Age: 36
Job Title: Director, Alberta CoLab
Why She’s Top 40: Her innovative, creative approaches to problem-solving have changed how provincial government ministries plan for the future
Keren Perla’s office is full of visuals like Play-Doh and Lego; they’re all part of the unorthodox methods she and her team use to get government employees thinking about multi-faceted, inclusive solutions to complex challenges.
Perla worked in the public sector for seven years when some senior officials wanted to create a full-time, internal initiative that would address design and systems thinking, and she was chosen to lead the team. Now, the four-year-old Alberta CoLab is a customized studio space used by government employees to generate and test out new policies and strategies with diverse feedback. Perla’s team also provides training so that ministries can develop their own spaces using similar approaches internally. The team has been so effective at helping employees re-evaluate government practices they’ve trained over 1,200 ministry employees, have worked on projects in almost every ministry and are a major driver of design and systems thinking for the Alberta Public Service.
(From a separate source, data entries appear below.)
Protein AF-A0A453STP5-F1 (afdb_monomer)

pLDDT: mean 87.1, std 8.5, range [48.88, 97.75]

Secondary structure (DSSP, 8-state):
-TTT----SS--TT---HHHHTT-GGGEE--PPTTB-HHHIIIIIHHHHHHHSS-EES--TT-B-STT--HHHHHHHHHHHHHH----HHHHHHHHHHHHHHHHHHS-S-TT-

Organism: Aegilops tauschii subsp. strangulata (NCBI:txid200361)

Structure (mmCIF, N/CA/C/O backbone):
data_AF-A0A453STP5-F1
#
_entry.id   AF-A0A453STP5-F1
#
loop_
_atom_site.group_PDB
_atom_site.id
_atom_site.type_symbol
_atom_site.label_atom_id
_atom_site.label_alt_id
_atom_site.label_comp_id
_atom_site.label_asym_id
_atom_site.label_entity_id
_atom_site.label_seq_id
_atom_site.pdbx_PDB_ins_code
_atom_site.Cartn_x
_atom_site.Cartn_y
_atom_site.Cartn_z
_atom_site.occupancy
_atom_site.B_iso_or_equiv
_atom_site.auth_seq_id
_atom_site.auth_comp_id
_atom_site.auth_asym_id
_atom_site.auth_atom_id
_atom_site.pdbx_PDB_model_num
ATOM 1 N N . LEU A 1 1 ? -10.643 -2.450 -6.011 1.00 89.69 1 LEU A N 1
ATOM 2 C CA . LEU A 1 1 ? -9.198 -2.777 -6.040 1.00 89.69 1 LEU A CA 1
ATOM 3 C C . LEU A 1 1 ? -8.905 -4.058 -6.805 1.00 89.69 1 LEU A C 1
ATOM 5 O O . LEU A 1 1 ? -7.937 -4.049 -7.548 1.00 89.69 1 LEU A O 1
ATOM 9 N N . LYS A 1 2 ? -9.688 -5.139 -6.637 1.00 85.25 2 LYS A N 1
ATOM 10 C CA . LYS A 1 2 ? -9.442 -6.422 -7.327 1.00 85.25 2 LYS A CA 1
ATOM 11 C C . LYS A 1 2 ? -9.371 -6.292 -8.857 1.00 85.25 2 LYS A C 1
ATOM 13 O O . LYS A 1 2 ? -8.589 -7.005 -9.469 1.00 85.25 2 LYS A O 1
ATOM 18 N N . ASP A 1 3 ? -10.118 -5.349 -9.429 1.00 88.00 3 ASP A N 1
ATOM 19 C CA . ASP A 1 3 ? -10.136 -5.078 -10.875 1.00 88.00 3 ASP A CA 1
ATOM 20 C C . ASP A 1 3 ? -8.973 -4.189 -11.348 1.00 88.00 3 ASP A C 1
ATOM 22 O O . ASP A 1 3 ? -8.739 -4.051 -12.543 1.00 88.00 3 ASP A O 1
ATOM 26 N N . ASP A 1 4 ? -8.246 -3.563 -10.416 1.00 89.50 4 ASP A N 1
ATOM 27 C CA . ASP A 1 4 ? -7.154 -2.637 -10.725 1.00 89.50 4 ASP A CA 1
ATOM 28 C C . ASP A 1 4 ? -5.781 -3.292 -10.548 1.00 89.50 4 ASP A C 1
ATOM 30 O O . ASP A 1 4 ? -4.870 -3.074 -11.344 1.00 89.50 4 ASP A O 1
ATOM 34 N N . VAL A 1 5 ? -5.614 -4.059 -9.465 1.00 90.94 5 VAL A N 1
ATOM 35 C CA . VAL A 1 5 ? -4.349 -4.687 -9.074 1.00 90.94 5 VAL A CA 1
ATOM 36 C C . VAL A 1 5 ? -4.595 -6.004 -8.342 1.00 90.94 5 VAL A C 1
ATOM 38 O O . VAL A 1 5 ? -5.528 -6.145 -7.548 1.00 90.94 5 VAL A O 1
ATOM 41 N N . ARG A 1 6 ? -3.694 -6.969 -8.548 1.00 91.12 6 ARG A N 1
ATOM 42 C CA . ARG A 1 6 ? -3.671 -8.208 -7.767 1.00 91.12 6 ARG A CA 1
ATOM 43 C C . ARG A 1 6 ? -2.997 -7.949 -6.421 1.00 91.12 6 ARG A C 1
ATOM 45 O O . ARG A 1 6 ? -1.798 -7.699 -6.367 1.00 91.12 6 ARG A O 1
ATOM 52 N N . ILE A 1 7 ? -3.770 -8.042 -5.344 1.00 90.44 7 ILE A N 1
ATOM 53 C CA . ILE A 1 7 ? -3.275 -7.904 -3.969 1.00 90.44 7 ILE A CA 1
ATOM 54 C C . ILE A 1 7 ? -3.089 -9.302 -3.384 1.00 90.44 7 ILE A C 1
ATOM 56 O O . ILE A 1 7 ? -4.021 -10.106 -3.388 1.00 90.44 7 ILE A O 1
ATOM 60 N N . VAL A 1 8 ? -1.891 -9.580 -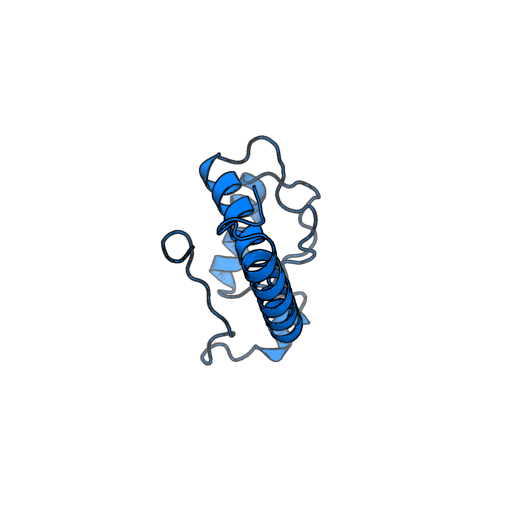2.882 1.00 90.12 8 VAL A N 1
ATOM 61 C CA . VAL A 1 8 ? -1.552 -10.810 -2.156 1.00 90.12 8 VAL A CA 1
ATOM 62 C C . VAL A 1 8 ? -1.231 -10.449 -0.708 1.00 90.12 8 VAL A C 1
ATOM 64 O O . VAL A 1 8 ? -0.680 -9.379 -0.459 1.00 90.12 8 VAL A O 1
ATOM 67 N N . ARG A 1 9 ? -1.636 -11.299 0.242 1.00 88.06 9 ARG A N 1
ATOM 68 C CA . ARG A 1 9 ? -1.384 -11.069 1.676 1.00 88.06 9 ARG A CA 1
ATOM 69 C C . ARG A 1 9 ? 0.042 -11.429 2.062 1.00 88.06 9 ARG A C 1
ATOM 71 O O . ARG A 1 9 ? 0.686 -10.670 2.772 1.00 88.06 9 ARG A O 1
ATOM 78 N N . ASP A 1 10 ? 0.519 -12.541 1.520 1.00 88.69 10 ASP A N 1
ATOM 79 C CA . ASP A 1 10 ? 1.794 -13.136 1.883 1.00 88.69 10 ASP A CA 1
ATOM 80 C C . ASP A 1 10 ? 2.681 -13.319 0.656 1.00 88.69 10 ASP A C 1
ATOM 82 O O . ASP A 1 10 ? 2.219 -13.368 -0.492 1.00 88.69 10 ASP A O 1
ATOM 86 N N . ILE A 1 11 ? 3.983 -13.421 0.913 1.00 88.56 11 ILE A N 1
ATOM 87 C CA . ILE A 1 11 ? 4.961 -13.743 -0.120 1.00 88.56 11 ILE A CA 1
ATOM 88 C C . ILE A 1 11 ? 4.724 -15.196 -0.560 1.00 88.56 11 ILE A C 1
ATOM 90 O O . ILE A 1 11 ? 4.677 -16.075 0.306 1.00 88.56 11 ILE A O 1
ATOM 94 N N . PRO A 1 12 ? 4.612 -15.476 -1.871 1.00 88.88 12 PRO A N 1
ATOM 95 C CA . PRO A 1 12 ? 4.371 -16.830 -2.362 1.00 88.88 12 PRO A CA 1
ATOM 96 C C . PRO A 1 12 ? 5.419 -17.849 -1.896 1.00 88.88 12 PRO A C 1
ATOM 98 O O . PRO A 1 12 ? 6.599 -17.526 -1.804 1.00 88.88 12 PRO A O 1
ATOM 101 N N . ASP A 1 13 ? 5.008 -19.098 -1.674 1.00 89.12 13 ASP A N 1
ATOM 102 C CA . ASP A 1 13 ? 5.882 -20.154 -1.127 1.00 89.12 13 ASP A CA 1
ATOM 103 C C . ASP A 1 13 ? 7.012 -20.594 -2.052 1.00 89.12 13 ASP A C 1
ATOM 105 O O . ASP A 1 13 ? 8.065 -21.005 -1.579 1.00 89.12 13 ASP A O 1
ATOM 109 N N . TRP A 1 14 ? 6.841 -20.436 -3.365 1.00 88.94 14 TRP A N 1
ATOM 110 C CA . TRP A 1 14 ? 7.913 -20.686 -4.332 1.00 88.94 14 TRP A CA 1
ATOM 111 C C . TRP A 1 14 ? 9.081 -19.700 -4.196 1.00 88.94 14 TRP A C 1
ATOM 113 O O . TRP A 1 14 ? 10.163 -19.950 -4.724 1.00 88.94 14 TRP A O 1
ATOM 123 N N . PHE A 1 15 ? 8.873 -18.560 -3.534 1.00 87.94 15 PHE A N 1
ATOM 124 C CA . PHE A 1 15 ? 9.926 -17.591 -3.294 1.00 87.94 15 PHE A CA 1
ATOM 125 C C . PHE A 1 15 ? 10.686 -17.984 -2.031 1.00 87.94 15 PHE A C 1
ATOM 127 O O . PHE A 1 15 ? 10.194 -17.791 -0.926 1.00 87.94 15 PHE A O 1
ATOM 134 N N . THR A 1 16 ? 11.883 -18.536 -2.199 1.00 84.00 16 THR A N 1
ATOM 135 C CA . THR A 1 16 ? 12.702 -19.084 -1.107 1.00 84.00 16 THR A CA 1
ATOM 136 C C . THR A 1 16 ? 13.445 -18.015 -0.300 1.00 84.00 16 THR A C 1
ATOM 138 O O . THR A 1 16 ? 13.755 -18.232 0.864 1.00 84.00 16 THR A O 1
ATOM 141 N N . GLU A 1 17 ? 13.679 -16.829 -0.868 1.00 83.62 17 GLU A N 1
ATOM 142 C CA . GLU A 1 17 ? 14.424 -15.722 -0.240 1.00 83.62 17 GLU A CA 1
ATOM 143 C C . GLU A 1 17 ? 13.531 -14.801 0.632 1.00 83.62 17 GLU A C 1
ATOM 145 O O . GLU A 1 17 ? 13.743 -13.585 0.679 1.00 83.62 17 GLU A O 1
ATOM 150 N N . LYS A 1 18 ? 12.485 -15.330 1.293 1.00 83.50 18 LYS A N 1
ATOM 151 C CA . LYS A 1 18 ? 11.502 -14.508 2.044 1.00 83.50 18 LYS A CA 1
ATOM 152 C C . LYS A 1 18 ? 12.168 -13.656 3.129 1.00 83.50 18 LYS A C 1
ATOM 154 O O . LYS A 1 18 ? 11.901 -12.456 3.202 1.00 83.50 18 LYS A O 1
ATOM 159 N N . ASP A 1 19 ? 13.064 -14.260 3.907 1.00 80.12 19 ASP A N 1
ATOM 160 C CA . ASP A 1 19 ? 13.746 -13.614 5.039 1.00 80.12 19 ASP A CA 1
ATOM 161 C C . ASP A 1 19 ? 14.702 -12.496 4.588 1.00 80.12 19 ASP A C 1
ATOM 163 O O . ASP A 1 19 ? 14.922 -11.505 5.291 1.00 80.12 19 ASP A O 1
ATOM 167 N N . GLU A 1 20 ? 15.222 -12.607 3.365 1.00 81.50 20 GLU A N 1
ATOM 168 C CA . GLU A 1 20 ? 16.106 -11.610 2.768 1.00 81.50 20 GLU A CA 1
ATOM 169 C C . GLU A 1 20 ? 15.350 -10.465 2.084 1.00 81.50 20 GLU A C 1
ATOM 171 O O . GLU A 1 20 ? 15.922 -9.395 1.877 1.00 81.50 20 GLU A O 1
ATOM 176 N N .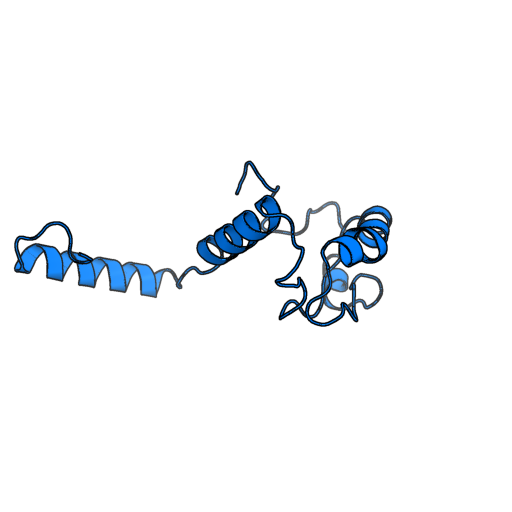 LEU A 1 21 ? 14.067 -10.625 1.738 1.00 81.56 21 LEU A N 1
ATOM 177 C CA . LEU A 1 21 ? 13.331 -9.632 0.943 1.00 81.56 21 LEU A CA 1
ATOM 178 C C . LEU A 1 21 ? 13.324 -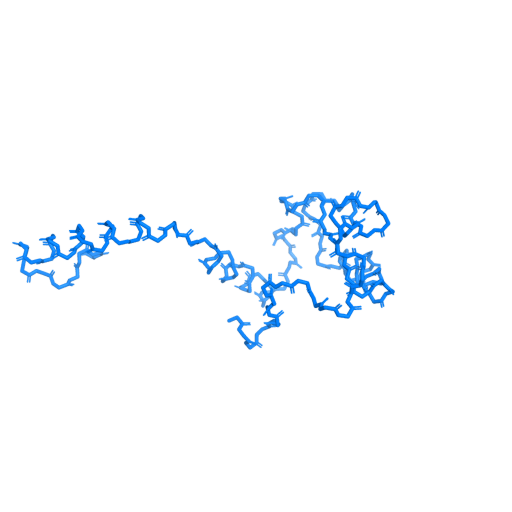8.238 1.589 1.00 81.56 21 LEU A C 1
ATOM 180 O O . LEU A 1 21 ? 13.432 -7.223 0.896 1.00 81.56 21 LEU A O 1
ATOM 184 N N . PHE A 1 22 ? 13.188 -8.182 2.915 1.00 77.62 22 PHE A N 1
ATOM 185 C CA . PHE A 1 22 ? 13.047 -6.925 3.653 1.00 77.62 22 PHE A CA 1
ATOM 186 C C . PHE A 1 22 ? 14.364 -6.377 4.213 1.00 77.62 22 PHE A C 1
ATOM 188 O O . PHE A 1 22 ? 14.412 -5.199 4.593 1.00 77.62 22 PHE A O 1
ATOM 195 N N . THR A 1 23 ? 15.417 -7.195 4.238 1.00 78.88 23 THR A N 1
ATOM 196 C CA . THR A 1 23 ? 16.738 -6.883 4.810 1.00 78.88 23 THR A CA 1
ATOM 197 C C . THR A 1 23 ? 17.801 -6.675 3.725 1.00 78.88 23 THR A C 1
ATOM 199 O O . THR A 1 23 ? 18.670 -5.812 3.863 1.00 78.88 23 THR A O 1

“It was the opportunity to do something really different in government,” Perla says. “Introducing something new isn’t about creating the tension between ‘this is awesome’ and ‘the old ways don’t work.’ This is about showing [government ministries] how this can help them continue to do what they’re already doing, but in different ways. It doesn’t matter whether you’re working in energy policy, education, health – these [out-of-the-box] methodologies were high-value and they merited people paying attention to them and learning from them.”
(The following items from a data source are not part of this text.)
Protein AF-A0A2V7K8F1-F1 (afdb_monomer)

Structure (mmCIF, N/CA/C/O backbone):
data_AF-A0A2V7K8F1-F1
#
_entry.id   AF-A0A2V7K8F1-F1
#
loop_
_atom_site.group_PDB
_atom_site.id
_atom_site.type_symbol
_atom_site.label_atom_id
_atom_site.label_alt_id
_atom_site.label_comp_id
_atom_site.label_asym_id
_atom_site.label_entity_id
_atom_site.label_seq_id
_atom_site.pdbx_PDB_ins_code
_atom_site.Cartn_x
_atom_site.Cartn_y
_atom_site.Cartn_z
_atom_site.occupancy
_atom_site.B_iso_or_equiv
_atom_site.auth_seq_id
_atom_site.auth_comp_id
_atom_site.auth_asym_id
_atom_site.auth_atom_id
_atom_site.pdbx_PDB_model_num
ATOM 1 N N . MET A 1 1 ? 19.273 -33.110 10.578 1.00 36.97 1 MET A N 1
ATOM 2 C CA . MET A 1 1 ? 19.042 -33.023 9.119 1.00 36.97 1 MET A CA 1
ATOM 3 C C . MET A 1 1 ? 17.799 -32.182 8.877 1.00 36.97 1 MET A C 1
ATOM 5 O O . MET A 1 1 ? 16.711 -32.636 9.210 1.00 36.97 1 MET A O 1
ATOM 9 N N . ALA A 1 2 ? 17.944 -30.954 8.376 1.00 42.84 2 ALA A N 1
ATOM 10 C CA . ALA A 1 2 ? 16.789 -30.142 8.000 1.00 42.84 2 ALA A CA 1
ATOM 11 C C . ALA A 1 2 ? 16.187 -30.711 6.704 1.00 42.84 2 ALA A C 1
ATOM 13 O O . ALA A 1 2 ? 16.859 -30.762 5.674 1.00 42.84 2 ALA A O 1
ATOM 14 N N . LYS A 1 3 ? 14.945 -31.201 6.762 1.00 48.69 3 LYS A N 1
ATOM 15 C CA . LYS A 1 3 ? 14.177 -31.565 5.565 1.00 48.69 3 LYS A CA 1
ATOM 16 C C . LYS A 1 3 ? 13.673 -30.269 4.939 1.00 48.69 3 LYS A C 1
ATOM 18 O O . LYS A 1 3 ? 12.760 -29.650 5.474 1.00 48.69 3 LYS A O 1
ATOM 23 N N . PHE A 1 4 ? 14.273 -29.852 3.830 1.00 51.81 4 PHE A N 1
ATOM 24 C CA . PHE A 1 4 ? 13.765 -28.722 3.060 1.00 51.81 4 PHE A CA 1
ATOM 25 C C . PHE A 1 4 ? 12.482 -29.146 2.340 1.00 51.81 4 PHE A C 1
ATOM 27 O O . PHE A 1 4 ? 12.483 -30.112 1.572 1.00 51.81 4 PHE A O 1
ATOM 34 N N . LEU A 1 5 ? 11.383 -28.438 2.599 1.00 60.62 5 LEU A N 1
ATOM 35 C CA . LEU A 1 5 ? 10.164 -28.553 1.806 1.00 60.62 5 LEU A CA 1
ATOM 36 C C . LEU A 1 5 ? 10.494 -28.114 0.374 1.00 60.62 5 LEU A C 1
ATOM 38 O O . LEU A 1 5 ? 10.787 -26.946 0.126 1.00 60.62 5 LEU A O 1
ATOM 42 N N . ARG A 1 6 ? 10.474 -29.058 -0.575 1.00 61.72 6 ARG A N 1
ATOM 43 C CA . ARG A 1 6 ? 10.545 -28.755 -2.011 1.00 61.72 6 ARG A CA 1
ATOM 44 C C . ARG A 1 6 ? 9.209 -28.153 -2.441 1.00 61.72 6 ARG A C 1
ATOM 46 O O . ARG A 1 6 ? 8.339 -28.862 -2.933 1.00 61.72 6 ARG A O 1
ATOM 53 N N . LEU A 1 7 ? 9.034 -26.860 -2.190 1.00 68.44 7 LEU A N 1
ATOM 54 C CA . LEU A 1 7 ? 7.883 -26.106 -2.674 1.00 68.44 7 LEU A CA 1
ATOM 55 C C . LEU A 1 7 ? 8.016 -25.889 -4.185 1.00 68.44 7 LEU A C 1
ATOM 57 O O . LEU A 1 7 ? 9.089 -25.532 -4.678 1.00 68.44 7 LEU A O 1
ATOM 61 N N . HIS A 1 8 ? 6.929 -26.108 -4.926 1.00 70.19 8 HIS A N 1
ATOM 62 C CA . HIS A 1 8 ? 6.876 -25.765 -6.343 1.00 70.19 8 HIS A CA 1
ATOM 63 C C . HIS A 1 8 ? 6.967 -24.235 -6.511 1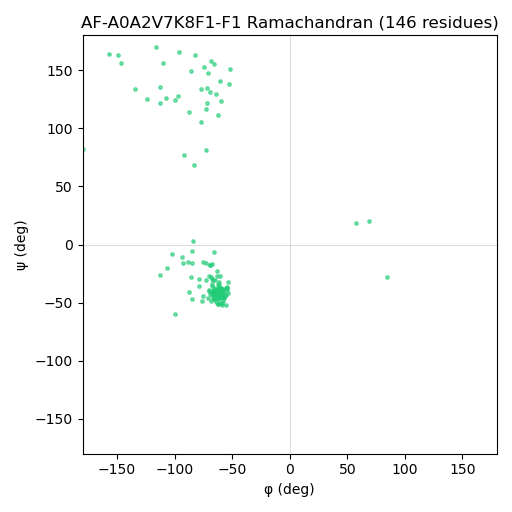.00 70.19 8 HIS A C 1
ATOM 65 O O . HIS A 1 8 ? 6.604 -23.476 -5.610 1.00 70.19 8 HIS A O 1
ATOM 71 N N . ARG A 1 9 ? 7.434 -23.749 -7.672 1.00 61.50 9 ARG A N 1
ATOM 72 C CA . ARG A 1 9 ? 7.704 -22.313 -7.918 1.00 61.50 9 ARG A CA 1
ATOM 73 C C . ARG A 1 9 ? 6.507 -21.399 -7.617 1.00 61.50 9 ARG A C 1
ATOM 75 O O . ARG A 1 9 ? 6.703 -20.277 -7.167 1.00 61.50 9 ARG A O 1
ATOM 82 N N . ASN A 1 10 ? 5.289 -21.896 -7.823 1.00 63.84 10 ASN A N 1
ATOM 83 C CA . ASN A 1 10 ? 4.044 -21.155 -7.580 1.00 63.84 10 ASN A CA 1
ATOM 84 C C . ASN A 1 10 ? 3.522 -21.291 -6.137 1.00 63.84 10 ASN A C 1
ATOM 86 O O . ASN A 1 10 ? 2.702 -20.485 -5.696 1.00 63.84 10 ASN A O 1
ATOM 90 N N . ASP A 1 11 ? 4.032 -22.266 -5.385 1.00 71.62 11 ASP A N 1
ATOM 91 C CA . ASP A 1 11 ? 3.659 -22.485 -3.987 1.00 71.62 11 ASP A CA 1
ATOM 92 C C . ASP A 1 11 ? 4.511 -21.623 -3.057 1.00 71.62 11 ASP A C 1
ATOM 94 O O . ASP A 1 11 ? 4.031 -21.190 -2.016 1.00 71.62 11 ASP A O 1
ATOM 98 N N . LEU A 1 12 ? 5.740 -21.285 -3.465 1.00 70.88 12 LEU A N 1
ATOM 99 C CA . LEU A 1 12 ? 6.649 -20.406 -2.722 1.00 70.88 12 LEU A CA 1
ATOM 100 C C . LEU A 1 12 ? 6.033 -19.032 -2.388 1.00 70.88 12 LEU A C 1
ATOM 102 O O . LEU A 1 12 ? 6.005 -18.689 -1.207 1.00 70.88 12 LEU A O 1
ATOM 106 N N . PRO A 1 13 ? 5.472 -18.260 -3.345 1.00 67.62 13 PRO A N 1
ATOM 107 C CA . PRO A 1 13 ? 4.810 -16.991 -3.033 1.00 67.62 13 PRO A CA 1
ATOM 108 C C . PRO A 1 13 ? 3.596 -17.161 -2.115 1.00 67.62 13 PRO A C 1
ATOM 110 O O . PRO A 1 13 ? 3.310 -16.302 -1.282 1.00 67.62 13 PRO A O 1
ATOM 113 N N . THR A 1 14 ? 2.878 -18.277 -2.252 1.00 70.12 14 THR A N 1
ATOM 114 C CA . THR A 1 14 ? 1.698 -18.579 -1.438 1.00 70.12 14 THR A CA 1
ATOM 115 C C . THR A 1 14 ? 2.099 -18.912 -0.004 1.00 70.12 14 THR A C 1
ATOM 117 O O . THR A 1 14 ? 1.523 -18.356 0.928 1.00 70.12 14 THR A O 1
ATOM 120 N N . CYS A 1 15 ? 3.112 -19.757 0.185 1.00 68.50 15 CYS A N 1
ATOM 121 C CA . CYS A 1 15 ? 3.670 -20.109 1.485 1.00 68.50 15 CYS A CA 1
ATOM 122 C C . CYS A 1 15 ? 4.319 -18.905 2.164 1.00 68.50 15 CYS A C 1
ATOM 124 O O . CYS A 1 15 ? 4.002 -18.655 3.318 1.00 68.50 15 CYS A O 1
ATOM 126 N N . ALA A 1 16 ? 5.113 -18.106 1.446 1.00 67.50 16 ALA A N 1
ATOM 127 C CA . ALA A 1 16 ? 5.684 -16.868 1.975 1.00 67.50 16 ALA A CA 1
ATOM 128 C C . ALA A 1 16 ? 4.586 -15.893 2.428 1.00 67.50 16 ALA A C 1
ATOM 130 O O . ALA A 1 16 ? 4.674 -15.309 3.504 1.00 67.50 16 ALA A O 1
ATOM 131 N N . ARG A 1 17 ? 3.494 -15.768 1.659 1.00 66.31 17 ARG A N 1
ATOM 132 C CA . ARG A 1 17 ? 2.326 -14.974 2.065 1.00 66.31 17 ARG A CA 1
ATOM 133 C C . ARG A 1 17 ? 1.648 -15.541 3.313 1.00 66.31 17 ARG A C 1
ATOM 135 O O . ARG A 1 17 ? 1.252 -14.769 4.177 1.00 66.31 17 ARG A O 1
ATOM 142 N N . VAL A 1 18 ? 1.493 -16.861 3.406 1.00 66.69 18 VAL A N 1
ATOM 143 C CA . VAL A 1 18 ? 0.885 -17.529 4.569 1.00 66.69 18 VAL A CA 1
ATOM 144 C C . VAL A 1 18 ? 1.768 -17.400 5.810 1.00 66.69 18 VAL A C 1
ATOM 146 O O . VAL A 1 18 ? 1.238 -17.154 6.887 1.00 66.69 18 VAL A O 1
ATOM 149 N N . GLU A 1 19 ? 3.087 -17.531 5.684 1.00 65.81 19 GLU A N 1
ATOM 150 C CA . GLU A 1 19 ? 4.033 -17.334 6.787 1.00 65.81 19 GLU A CA 1
ATOM 151 C C . GLU A 1 19 ? 4.045 -15.884 7.259 1.00 65.81 19 GLU A C 1
ATOM 153 O O . GLU A 1 19 ? 3.835 -15.652 8.444 1.00 65.81 19 GLU A O 1
ATOM 158 N N . ARG A 1 20 ? 4.120 -14.906 6.347 1.00 62.34 20 ARG A N 1
ATOM 159 C CA . ARG A 1 20 ? 3.976 -13.484 6.701 1.00 62.34 20 ARG A CA 1
ATOM 160 C C . ARG A 1 20 ? 2.636 -13.208 7.375 1.00 62.34 20 ARG A C 1
ATOM 162 O O . ARG A 1 20 ? 2.586 -12.568 8.414 1.00 62.34 20 ARG A O 1
ATOM 169 N N . ALA A 1 21 ? 1.535 -13.746 6.849 1.00 59.69 21 ALA A N 1
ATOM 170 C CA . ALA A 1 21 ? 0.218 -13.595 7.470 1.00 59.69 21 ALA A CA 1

Incubators similar to the CoLab have been adapted internationally, and Perla has spoken about her work with governments from Yukon to Australia.
“The worst thing we can do is feel that the way we’re working is the way we should work forever, or that we can cut and paste solutions,” Perla says. “The concepts and the tools we’re using should be constantly evolving, just being open to trying new things and bringing them into government consciousness and saying ‘hey this is worth looking at and trying.’ I think it’s just pushing people to try and be innovative on a daily basis.”